Work order: Word for word, return the lines below from the first through the line that has "ATOM 3 C C .", dropping the pictures.

Dataset records:
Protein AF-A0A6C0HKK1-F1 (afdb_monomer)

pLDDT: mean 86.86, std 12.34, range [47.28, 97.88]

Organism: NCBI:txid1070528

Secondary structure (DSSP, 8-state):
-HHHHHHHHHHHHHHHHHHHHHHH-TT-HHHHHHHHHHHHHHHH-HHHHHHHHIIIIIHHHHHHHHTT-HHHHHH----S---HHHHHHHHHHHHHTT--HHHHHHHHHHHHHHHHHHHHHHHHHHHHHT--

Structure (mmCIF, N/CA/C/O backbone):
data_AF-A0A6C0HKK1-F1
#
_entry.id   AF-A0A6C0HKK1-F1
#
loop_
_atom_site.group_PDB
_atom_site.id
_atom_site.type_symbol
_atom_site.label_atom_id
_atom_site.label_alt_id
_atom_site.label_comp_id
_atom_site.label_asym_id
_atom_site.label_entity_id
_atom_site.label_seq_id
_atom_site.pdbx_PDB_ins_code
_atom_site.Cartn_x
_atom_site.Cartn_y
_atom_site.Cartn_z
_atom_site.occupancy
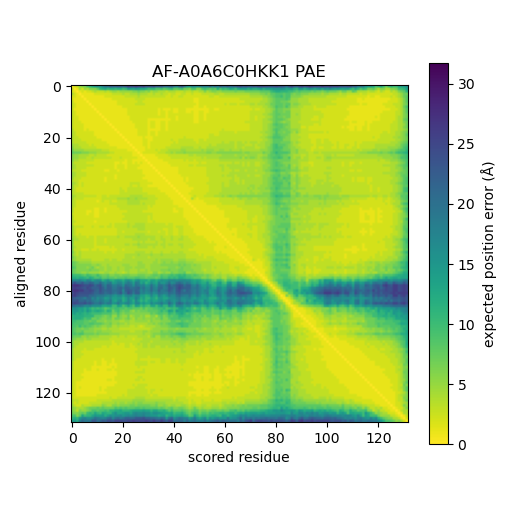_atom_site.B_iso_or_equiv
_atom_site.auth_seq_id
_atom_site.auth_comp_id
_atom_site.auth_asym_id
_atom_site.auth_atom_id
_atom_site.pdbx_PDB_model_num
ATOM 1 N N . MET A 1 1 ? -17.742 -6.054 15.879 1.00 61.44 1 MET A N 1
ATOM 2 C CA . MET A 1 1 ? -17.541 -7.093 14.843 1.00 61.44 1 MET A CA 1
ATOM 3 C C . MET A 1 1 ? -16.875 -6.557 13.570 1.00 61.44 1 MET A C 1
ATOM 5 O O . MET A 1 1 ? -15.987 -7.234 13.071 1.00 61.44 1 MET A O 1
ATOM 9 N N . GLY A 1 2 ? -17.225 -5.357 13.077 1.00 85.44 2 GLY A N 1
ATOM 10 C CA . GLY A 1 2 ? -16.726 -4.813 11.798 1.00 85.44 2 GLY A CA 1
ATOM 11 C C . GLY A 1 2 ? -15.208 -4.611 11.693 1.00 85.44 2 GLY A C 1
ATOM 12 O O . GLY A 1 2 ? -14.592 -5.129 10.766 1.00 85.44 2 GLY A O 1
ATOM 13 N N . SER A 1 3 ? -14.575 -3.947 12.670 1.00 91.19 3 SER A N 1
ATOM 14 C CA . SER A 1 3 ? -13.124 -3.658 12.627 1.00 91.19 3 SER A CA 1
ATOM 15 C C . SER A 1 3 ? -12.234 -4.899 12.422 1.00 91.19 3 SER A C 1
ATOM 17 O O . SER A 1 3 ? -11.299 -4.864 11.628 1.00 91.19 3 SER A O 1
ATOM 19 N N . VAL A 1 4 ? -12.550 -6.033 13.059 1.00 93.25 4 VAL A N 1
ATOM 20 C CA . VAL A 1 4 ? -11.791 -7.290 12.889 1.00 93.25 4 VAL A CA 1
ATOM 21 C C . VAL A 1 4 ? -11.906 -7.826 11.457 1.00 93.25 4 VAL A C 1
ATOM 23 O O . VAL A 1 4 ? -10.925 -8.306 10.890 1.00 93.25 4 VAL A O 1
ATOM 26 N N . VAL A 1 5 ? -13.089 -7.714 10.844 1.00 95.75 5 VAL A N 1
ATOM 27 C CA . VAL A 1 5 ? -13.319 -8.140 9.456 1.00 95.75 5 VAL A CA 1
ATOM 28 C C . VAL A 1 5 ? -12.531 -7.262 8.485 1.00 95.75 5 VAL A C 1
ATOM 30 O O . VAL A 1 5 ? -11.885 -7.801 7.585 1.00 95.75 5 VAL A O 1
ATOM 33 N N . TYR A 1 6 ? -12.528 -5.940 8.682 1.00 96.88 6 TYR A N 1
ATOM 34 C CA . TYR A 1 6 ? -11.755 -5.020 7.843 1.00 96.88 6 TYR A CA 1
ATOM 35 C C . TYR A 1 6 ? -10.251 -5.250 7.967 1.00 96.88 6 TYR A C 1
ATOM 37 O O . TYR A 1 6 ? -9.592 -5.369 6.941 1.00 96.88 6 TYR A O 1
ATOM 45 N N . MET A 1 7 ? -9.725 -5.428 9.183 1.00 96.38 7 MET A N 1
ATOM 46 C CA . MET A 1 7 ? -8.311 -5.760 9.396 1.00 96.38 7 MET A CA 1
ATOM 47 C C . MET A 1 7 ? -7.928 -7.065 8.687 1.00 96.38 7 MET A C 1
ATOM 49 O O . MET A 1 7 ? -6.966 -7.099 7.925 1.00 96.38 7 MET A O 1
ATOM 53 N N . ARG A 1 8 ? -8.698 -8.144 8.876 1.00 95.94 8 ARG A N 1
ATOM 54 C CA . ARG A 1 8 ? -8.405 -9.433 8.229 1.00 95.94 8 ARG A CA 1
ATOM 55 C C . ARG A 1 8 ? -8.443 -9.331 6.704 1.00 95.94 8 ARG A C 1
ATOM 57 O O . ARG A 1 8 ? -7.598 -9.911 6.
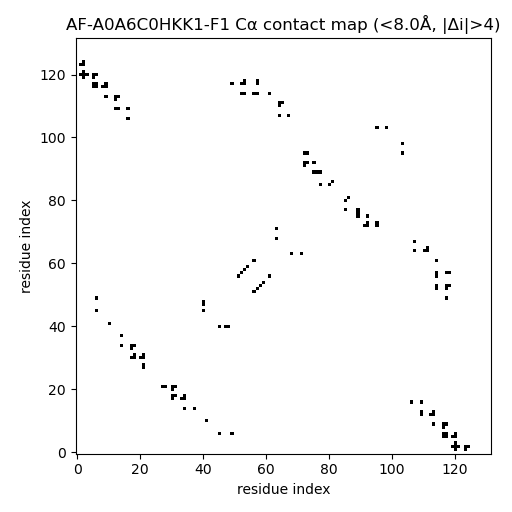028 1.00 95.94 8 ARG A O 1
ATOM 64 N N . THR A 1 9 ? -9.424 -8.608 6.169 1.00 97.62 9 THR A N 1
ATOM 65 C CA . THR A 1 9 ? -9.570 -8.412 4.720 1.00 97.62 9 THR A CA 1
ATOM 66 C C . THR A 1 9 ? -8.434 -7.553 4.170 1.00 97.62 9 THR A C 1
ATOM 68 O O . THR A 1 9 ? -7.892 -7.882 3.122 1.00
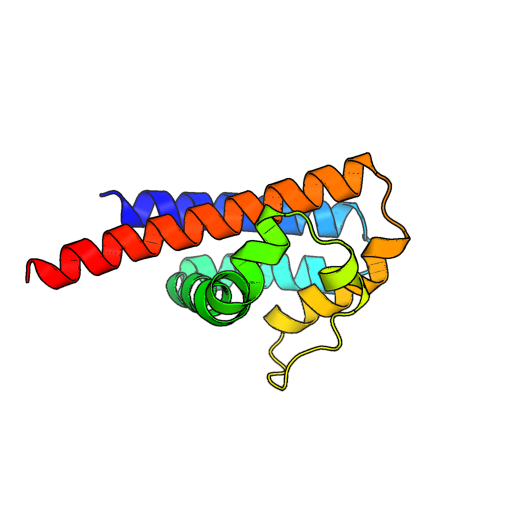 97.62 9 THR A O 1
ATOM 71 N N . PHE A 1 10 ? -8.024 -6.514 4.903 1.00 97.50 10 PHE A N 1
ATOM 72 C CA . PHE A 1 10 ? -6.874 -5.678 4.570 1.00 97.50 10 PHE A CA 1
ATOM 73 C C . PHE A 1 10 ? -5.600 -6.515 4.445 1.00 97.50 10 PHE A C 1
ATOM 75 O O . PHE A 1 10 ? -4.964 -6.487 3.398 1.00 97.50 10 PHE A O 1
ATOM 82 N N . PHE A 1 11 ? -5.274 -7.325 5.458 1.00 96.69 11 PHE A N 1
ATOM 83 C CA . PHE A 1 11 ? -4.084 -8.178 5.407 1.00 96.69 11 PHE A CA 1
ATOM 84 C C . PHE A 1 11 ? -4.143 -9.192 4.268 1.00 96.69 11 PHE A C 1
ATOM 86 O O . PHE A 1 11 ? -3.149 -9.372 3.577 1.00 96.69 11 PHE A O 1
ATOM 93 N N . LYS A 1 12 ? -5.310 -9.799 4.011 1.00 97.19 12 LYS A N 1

Exercise solution:
Protein AF-A0A6C0HKK1-F1 (afdb_monomer)

pLDDT: mean 86.86, std 12.34, range [47.28, 97.88]

Organism: NCBI:txid1070528

Secondary structure (DSSP, 8-state):
-HHHHHHHHHHHHHHHHHHHHHHH-TT-HHHHHHHHHHHHHHHH-HHHHHHHHIIIIIHHHHHHHHTT-HHHHHH----S---HHHHHHHHHHHHHTT--HHHHHHHHHHHHHHHHHHHHHHHHHHHHHT--

Structure (mmCIF, N/CA/C/O backbone):
data_AF-A0A6C0HKK1-F1
#
_entry.id   AF-A0A6C0HKK1-F1
#
loop_
_atom_site.group_PDB
_atom_site.id
_atom_site.type_symbol
_atom_site.label_atom_id
_atom_site.label_alt_id
_atom_site.label_comp_id
_atom_site.label_asym_id
_atom_site.label_entity_id
_atom_site.label_seq_id
_atom_site.pdbx_PDB_ins_code
_atom_site.Cartn_x
_atom_site.Cartn_y
_atom_site.Cartn_z
_atom_site.occupancy
_atom_site.B_iso_or_equiv
_atom_site.auth_seq_id
_atom_site.auth_comp_id
_atom_site.auth_asym_id
_atom_site.auth_atom_id
_atom_site.pdbx_PDB_model_num
ATOM 1 N N . MET A 1 1 ? -17.742 -6.054 15.879 1.00 61.44 1 MET A N 1
ATOM 2 C CA . MET A 1 1 ? -17.541 -7.093 14.843 1.00 61.44 1 MET A CA 1
ATOM 3 C C . MET A 1 1 ? -16.875 -6.557 13.570 1.00 61.44 1 MET A C 1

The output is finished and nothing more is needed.